Healthy Holidays

Roast Turkey and Stuffing

By Carla Schuit RD, LDN, MPH

First I would like to think everyone who was able to attend the presentation last week. It was great being able to share some healthy holiday tips with you and also answer your questions. I really hope to see you all soon again.

The holidays can be tricky to navigate successfully. Remember a lot of the foods that we use to celebrate this season are naturally great options. Green beans, cranberries, turkey, pumpkin, squash, etc. We make these great foods unhealthier this time of year by adding a lot of salt, sugar and creamed sauces. Although they are delicious and we have an emotional attachment to family recipes use this year to start your own tradition.

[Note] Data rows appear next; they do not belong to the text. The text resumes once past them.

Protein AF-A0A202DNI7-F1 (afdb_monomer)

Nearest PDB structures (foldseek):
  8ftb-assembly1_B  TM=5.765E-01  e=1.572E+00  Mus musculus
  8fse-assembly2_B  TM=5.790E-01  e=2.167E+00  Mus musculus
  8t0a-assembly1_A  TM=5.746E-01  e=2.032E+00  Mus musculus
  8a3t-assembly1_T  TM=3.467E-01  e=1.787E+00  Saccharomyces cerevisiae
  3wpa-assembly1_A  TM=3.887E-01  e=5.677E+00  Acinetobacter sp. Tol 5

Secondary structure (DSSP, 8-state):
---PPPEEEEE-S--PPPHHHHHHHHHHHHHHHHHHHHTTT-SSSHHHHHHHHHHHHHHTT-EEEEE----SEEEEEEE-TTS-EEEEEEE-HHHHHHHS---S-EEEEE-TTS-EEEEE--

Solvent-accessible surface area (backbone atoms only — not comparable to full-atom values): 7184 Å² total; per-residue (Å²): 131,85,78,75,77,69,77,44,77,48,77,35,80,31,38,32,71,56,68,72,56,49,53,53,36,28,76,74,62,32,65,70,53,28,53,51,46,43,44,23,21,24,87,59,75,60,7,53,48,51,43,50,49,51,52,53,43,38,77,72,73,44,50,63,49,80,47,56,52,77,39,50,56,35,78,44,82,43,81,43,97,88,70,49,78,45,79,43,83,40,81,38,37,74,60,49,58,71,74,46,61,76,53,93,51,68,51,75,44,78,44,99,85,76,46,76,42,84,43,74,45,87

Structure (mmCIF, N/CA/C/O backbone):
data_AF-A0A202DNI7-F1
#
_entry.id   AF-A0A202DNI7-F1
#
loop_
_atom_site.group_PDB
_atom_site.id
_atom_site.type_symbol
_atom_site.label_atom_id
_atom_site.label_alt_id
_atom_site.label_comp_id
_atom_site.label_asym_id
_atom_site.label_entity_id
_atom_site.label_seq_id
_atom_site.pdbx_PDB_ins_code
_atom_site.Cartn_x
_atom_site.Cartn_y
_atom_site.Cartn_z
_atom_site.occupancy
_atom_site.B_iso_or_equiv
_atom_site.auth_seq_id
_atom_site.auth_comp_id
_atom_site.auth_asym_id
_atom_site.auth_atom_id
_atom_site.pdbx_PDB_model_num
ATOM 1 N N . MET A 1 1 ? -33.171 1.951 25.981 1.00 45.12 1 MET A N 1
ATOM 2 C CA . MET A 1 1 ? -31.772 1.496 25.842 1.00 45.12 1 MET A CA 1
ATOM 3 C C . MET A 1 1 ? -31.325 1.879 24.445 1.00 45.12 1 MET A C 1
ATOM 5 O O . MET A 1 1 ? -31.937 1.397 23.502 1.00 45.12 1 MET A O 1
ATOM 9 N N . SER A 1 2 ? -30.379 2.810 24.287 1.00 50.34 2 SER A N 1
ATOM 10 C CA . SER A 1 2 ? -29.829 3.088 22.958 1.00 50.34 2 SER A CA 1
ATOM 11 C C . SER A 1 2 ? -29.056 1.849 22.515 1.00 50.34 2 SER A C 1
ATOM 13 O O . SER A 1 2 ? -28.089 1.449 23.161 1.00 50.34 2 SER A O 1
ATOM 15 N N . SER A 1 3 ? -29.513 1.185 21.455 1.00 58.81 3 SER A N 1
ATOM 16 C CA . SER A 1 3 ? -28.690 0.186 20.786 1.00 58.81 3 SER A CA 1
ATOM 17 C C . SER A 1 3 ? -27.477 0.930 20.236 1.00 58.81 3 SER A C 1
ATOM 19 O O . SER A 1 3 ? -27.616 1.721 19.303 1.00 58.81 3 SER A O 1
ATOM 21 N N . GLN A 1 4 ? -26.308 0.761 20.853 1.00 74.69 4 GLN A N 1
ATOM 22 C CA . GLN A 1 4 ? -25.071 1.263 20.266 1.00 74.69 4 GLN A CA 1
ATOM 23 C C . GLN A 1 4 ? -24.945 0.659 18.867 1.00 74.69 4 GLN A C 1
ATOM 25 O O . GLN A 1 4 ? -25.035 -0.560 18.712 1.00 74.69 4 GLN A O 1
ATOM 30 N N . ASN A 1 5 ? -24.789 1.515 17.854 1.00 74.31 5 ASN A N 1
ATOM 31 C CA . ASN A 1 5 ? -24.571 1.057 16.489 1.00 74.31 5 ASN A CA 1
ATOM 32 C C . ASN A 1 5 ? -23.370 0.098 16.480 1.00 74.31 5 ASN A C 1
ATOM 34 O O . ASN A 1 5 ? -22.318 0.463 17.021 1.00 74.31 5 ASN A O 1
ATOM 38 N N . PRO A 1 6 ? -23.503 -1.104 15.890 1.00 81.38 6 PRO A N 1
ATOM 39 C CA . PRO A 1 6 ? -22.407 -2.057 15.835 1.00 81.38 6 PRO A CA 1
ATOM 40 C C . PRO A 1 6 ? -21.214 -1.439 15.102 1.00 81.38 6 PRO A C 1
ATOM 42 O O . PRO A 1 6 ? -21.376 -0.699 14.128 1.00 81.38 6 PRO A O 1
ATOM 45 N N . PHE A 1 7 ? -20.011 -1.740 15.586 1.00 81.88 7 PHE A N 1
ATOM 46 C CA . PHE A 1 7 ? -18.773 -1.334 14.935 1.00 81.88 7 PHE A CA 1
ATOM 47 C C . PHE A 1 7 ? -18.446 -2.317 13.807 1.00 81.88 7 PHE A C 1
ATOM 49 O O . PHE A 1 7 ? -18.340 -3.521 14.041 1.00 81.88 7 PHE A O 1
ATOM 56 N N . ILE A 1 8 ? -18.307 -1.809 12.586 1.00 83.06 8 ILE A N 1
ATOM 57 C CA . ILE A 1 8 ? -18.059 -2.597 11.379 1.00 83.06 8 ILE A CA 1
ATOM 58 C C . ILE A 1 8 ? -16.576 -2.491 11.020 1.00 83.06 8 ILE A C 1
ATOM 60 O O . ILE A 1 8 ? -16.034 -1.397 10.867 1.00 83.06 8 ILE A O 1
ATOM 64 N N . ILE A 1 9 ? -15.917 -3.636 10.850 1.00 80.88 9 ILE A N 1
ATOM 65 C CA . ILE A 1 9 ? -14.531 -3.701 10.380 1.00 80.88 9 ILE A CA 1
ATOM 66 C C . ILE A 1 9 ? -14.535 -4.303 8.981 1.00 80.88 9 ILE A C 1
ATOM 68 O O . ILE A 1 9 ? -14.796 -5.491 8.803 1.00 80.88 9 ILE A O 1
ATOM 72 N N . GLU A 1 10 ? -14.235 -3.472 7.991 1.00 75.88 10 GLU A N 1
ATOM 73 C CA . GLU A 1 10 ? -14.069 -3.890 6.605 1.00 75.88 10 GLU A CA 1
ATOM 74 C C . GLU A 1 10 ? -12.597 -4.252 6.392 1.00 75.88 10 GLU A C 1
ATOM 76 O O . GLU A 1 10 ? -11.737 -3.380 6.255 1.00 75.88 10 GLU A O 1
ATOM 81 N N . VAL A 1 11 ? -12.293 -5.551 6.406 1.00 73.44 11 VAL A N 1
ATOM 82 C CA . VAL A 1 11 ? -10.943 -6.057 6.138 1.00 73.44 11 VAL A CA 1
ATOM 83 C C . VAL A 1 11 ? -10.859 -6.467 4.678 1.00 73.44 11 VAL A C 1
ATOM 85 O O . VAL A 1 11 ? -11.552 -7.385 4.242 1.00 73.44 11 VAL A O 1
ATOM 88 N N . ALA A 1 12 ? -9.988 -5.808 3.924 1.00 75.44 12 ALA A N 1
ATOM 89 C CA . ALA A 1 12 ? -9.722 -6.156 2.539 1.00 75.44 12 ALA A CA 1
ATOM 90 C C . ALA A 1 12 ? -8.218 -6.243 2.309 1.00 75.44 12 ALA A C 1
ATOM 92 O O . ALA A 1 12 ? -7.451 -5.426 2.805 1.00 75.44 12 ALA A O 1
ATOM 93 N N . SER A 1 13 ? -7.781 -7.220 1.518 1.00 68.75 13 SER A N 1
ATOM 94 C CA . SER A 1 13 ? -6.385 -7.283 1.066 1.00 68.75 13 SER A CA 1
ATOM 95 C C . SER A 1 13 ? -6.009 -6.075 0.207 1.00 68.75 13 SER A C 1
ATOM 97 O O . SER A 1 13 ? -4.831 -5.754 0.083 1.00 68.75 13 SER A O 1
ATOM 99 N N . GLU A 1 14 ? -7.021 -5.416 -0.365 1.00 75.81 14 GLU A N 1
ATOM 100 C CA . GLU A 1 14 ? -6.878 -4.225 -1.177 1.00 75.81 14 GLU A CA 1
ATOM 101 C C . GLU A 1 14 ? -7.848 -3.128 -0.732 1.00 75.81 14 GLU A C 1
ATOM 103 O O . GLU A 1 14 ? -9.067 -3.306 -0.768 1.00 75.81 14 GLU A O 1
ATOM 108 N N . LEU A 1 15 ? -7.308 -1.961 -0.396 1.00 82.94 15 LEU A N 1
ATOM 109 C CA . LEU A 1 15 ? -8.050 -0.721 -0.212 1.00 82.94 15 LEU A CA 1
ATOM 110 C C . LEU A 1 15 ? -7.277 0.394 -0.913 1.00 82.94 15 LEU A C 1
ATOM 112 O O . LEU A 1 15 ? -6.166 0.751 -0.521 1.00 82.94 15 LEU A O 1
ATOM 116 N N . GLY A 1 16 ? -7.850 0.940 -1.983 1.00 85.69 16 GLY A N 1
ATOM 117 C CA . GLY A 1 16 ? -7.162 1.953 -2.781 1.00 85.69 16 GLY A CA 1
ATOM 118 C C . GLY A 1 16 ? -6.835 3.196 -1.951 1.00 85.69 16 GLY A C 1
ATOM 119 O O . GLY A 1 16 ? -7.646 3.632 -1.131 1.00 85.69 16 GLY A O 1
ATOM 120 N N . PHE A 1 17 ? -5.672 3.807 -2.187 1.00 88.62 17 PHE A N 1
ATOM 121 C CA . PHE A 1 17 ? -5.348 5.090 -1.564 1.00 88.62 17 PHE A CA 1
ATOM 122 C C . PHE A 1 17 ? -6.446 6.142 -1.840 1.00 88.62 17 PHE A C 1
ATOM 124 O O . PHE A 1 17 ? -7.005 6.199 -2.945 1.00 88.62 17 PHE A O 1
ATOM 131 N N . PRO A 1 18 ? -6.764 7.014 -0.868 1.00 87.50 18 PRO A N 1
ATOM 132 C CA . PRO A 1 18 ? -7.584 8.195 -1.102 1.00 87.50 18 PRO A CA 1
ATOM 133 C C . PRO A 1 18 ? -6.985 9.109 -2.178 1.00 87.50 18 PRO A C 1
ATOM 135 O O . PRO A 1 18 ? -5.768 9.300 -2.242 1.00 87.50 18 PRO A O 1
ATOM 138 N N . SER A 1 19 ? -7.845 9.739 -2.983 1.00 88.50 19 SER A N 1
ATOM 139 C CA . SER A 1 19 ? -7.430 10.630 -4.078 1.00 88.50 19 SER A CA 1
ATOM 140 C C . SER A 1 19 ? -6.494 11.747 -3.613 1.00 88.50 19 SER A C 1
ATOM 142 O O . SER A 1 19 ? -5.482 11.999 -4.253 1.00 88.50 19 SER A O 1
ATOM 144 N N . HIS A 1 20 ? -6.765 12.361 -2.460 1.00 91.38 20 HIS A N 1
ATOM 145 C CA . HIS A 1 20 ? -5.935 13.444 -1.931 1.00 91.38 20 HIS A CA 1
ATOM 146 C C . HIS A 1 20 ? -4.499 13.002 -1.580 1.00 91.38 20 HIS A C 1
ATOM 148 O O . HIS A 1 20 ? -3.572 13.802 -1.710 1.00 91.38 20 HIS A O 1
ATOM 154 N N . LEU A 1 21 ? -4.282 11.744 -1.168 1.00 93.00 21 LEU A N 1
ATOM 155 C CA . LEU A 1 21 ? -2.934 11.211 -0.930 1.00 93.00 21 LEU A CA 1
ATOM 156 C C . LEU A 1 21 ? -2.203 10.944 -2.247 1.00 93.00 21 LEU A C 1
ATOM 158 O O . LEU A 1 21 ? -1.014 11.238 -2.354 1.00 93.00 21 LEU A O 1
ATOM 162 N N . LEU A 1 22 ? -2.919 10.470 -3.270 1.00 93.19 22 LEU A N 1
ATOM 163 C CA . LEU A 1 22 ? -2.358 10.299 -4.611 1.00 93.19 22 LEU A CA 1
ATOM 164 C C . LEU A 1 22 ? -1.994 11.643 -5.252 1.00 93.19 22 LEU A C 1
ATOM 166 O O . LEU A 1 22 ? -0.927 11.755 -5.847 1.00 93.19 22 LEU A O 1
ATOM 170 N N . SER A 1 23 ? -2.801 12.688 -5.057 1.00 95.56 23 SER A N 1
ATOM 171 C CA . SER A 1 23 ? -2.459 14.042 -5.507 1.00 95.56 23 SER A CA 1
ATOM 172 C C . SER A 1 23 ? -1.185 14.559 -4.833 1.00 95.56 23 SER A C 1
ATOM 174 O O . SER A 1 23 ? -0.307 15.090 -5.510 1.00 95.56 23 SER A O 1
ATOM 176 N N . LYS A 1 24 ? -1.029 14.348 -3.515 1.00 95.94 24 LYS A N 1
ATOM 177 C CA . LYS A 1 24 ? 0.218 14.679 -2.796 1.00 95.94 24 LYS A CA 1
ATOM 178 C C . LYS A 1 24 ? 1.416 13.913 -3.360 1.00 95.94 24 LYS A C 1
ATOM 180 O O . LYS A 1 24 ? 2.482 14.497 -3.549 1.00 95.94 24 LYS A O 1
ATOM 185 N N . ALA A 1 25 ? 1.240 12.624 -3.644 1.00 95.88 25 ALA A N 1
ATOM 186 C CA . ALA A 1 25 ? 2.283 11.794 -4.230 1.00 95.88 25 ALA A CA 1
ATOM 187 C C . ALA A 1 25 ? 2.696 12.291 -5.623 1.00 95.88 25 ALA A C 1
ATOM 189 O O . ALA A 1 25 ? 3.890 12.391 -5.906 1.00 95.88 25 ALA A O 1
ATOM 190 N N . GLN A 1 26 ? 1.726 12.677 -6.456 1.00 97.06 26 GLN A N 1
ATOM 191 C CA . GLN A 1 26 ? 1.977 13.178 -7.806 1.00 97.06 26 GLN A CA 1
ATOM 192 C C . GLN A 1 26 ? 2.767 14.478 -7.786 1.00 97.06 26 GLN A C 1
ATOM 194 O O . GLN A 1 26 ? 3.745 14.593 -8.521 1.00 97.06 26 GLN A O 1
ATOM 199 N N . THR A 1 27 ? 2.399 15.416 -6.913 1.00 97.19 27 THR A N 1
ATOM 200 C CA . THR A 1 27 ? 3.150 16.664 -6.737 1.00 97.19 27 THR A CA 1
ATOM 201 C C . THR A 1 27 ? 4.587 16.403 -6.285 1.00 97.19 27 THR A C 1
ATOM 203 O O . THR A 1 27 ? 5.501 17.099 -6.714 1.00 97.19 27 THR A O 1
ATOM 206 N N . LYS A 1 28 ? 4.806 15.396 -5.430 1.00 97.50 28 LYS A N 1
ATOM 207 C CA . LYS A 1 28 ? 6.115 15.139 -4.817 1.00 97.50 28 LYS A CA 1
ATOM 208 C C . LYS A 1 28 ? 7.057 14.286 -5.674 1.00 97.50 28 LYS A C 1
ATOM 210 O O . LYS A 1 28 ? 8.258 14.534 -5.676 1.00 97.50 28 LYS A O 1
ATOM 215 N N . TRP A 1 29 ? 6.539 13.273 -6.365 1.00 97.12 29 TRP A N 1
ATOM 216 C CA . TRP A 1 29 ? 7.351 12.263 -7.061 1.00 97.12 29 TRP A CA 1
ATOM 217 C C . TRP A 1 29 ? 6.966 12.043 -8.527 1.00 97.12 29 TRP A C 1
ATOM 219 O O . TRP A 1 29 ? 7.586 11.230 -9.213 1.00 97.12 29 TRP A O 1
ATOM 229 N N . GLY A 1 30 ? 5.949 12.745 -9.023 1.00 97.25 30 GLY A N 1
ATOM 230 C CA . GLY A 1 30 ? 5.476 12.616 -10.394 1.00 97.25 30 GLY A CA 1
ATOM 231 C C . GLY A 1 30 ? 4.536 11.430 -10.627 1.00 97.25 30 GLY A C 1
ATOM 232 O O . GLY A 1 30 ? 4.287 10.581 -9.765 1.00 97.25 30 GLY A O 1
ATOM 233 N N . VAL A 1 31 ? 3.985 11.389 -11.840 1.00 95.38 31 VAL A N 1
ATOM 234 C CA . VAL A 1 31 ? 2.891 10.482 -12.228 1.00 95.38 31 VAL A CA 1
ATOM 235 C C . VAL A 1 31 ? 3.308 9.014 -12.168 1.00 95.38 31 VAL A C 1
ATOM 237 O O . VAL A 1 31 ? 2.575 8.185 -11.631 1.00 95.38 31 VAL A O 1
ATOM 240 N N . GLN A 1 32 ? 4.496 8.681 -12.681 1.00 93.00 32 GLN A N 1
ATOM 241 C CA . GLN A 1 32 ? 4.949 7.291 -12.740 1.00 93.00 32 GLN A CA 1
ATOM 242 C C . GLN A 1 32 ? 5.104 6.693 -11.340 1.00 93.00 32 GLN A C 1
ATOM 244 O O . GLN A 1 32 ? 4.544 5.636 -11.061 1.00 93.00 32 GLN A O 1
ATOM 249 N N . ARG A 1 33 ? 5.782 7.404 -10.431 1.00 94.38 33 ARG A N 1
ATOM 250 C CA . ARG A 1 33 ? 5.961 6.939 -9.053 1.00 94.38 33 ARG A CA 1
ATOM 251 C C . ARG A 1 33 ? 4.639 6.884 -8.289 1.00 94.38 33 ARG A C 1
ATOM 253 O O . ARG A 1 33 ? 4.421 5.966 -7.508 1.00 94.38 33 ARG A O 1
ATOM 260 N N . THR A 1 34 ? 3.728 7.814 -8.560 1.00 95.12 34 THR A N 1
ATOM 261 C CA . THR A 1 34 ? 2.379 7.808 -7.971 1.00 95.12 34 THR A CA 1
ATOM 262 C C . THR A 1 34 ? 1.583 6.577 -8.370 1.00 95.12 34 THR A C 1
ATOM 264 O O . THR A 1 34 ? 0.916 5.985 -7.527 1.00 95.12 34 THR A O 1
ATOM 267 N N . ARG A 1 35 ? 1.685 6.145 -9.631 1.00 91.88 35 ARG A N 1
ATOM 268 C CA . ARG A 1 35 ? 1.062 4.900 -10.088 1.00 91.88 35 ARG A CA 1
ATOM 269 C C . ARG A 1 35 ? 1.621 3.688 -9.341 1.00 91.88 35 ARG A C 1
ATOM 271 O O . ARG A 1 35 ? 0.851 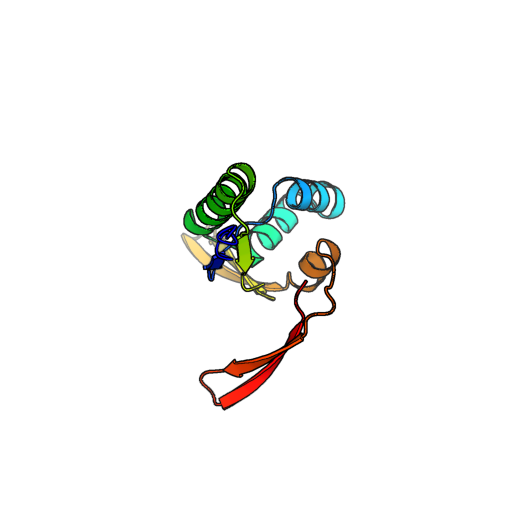2.838 -8.914 1.00 91.88 35 ARG A O 1
ATOM 278 N N . GLU A 1 36 ? 2.937 3.628 -9.156 1.00 93.44 36 GLU A N 1
ATOM 279 C CA . GLU A 1 36 ? 3.585 2.556 -8.390 1.00 93.44 36 GLU A CA 1
ATOM 280 C C . GLU A 1 36 ? 3.121 2.548 -6.922 1.00 93.44 36 GLU A C 1
ATOM 282 O O . GLU A 1 36 ? 2.839 1.486 -6.377 1.00 93.44 36 GLU A O 1
ATOM 287 N N . ILE A 1 37 ? 2.976 3.722 -6.298 1.00 92.88 37 ILE A N 1
ATOM 288 C CA . ILE A 1 37 ? 2.434 3.870 -4.936 1.00 92.88 37 ILE A CA 1
ATOM 289 C C . ILE A 1 37 ? 0.965 3.437 -4.872 1.00 92.88 37 ILE A C 1
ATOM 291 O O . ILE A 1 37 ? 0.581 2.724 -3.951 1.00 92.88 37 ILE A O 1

Instead of the traditional green bean casserole try sautéed green beans and mushrooms with garlic, olive oil and other desired spices. Sweet potatoes great baked and roasted, topped with cinnamon, nutmeg or pumpkin pie spice and some grass fed butter. Have a sweet tooth? Try avocado chocolate pudding.

1avocado –mashed

2 teaspoons of raw honey

2 tablespoons of dark chocolate cocoa powder

Mash and mix until smooth. If you like you can add cinnamon, instant coffee grounds (allow to dissolve) or any of other of your favorite flavors. You can also adjust the amount of cocoa to more or less depending on your preference.

Don’t feel the need to change everything but make small changes that will add up. Just cutting from a large to a medium latte will decrease your holiday calories by 100cal. That is 500 cal a week! It adds up fast! Stick to the calorie budget and decide what treats are worth it and what you can pass on to save room for something more desirable later on. Keep healthy snacks readily available for those busy days of work, kids and holiday shopping. Keep a Quest bar, protein shake, fruit and nut mix or jerky in your purse or car so that you can avoid stopping at the closest fast food joint.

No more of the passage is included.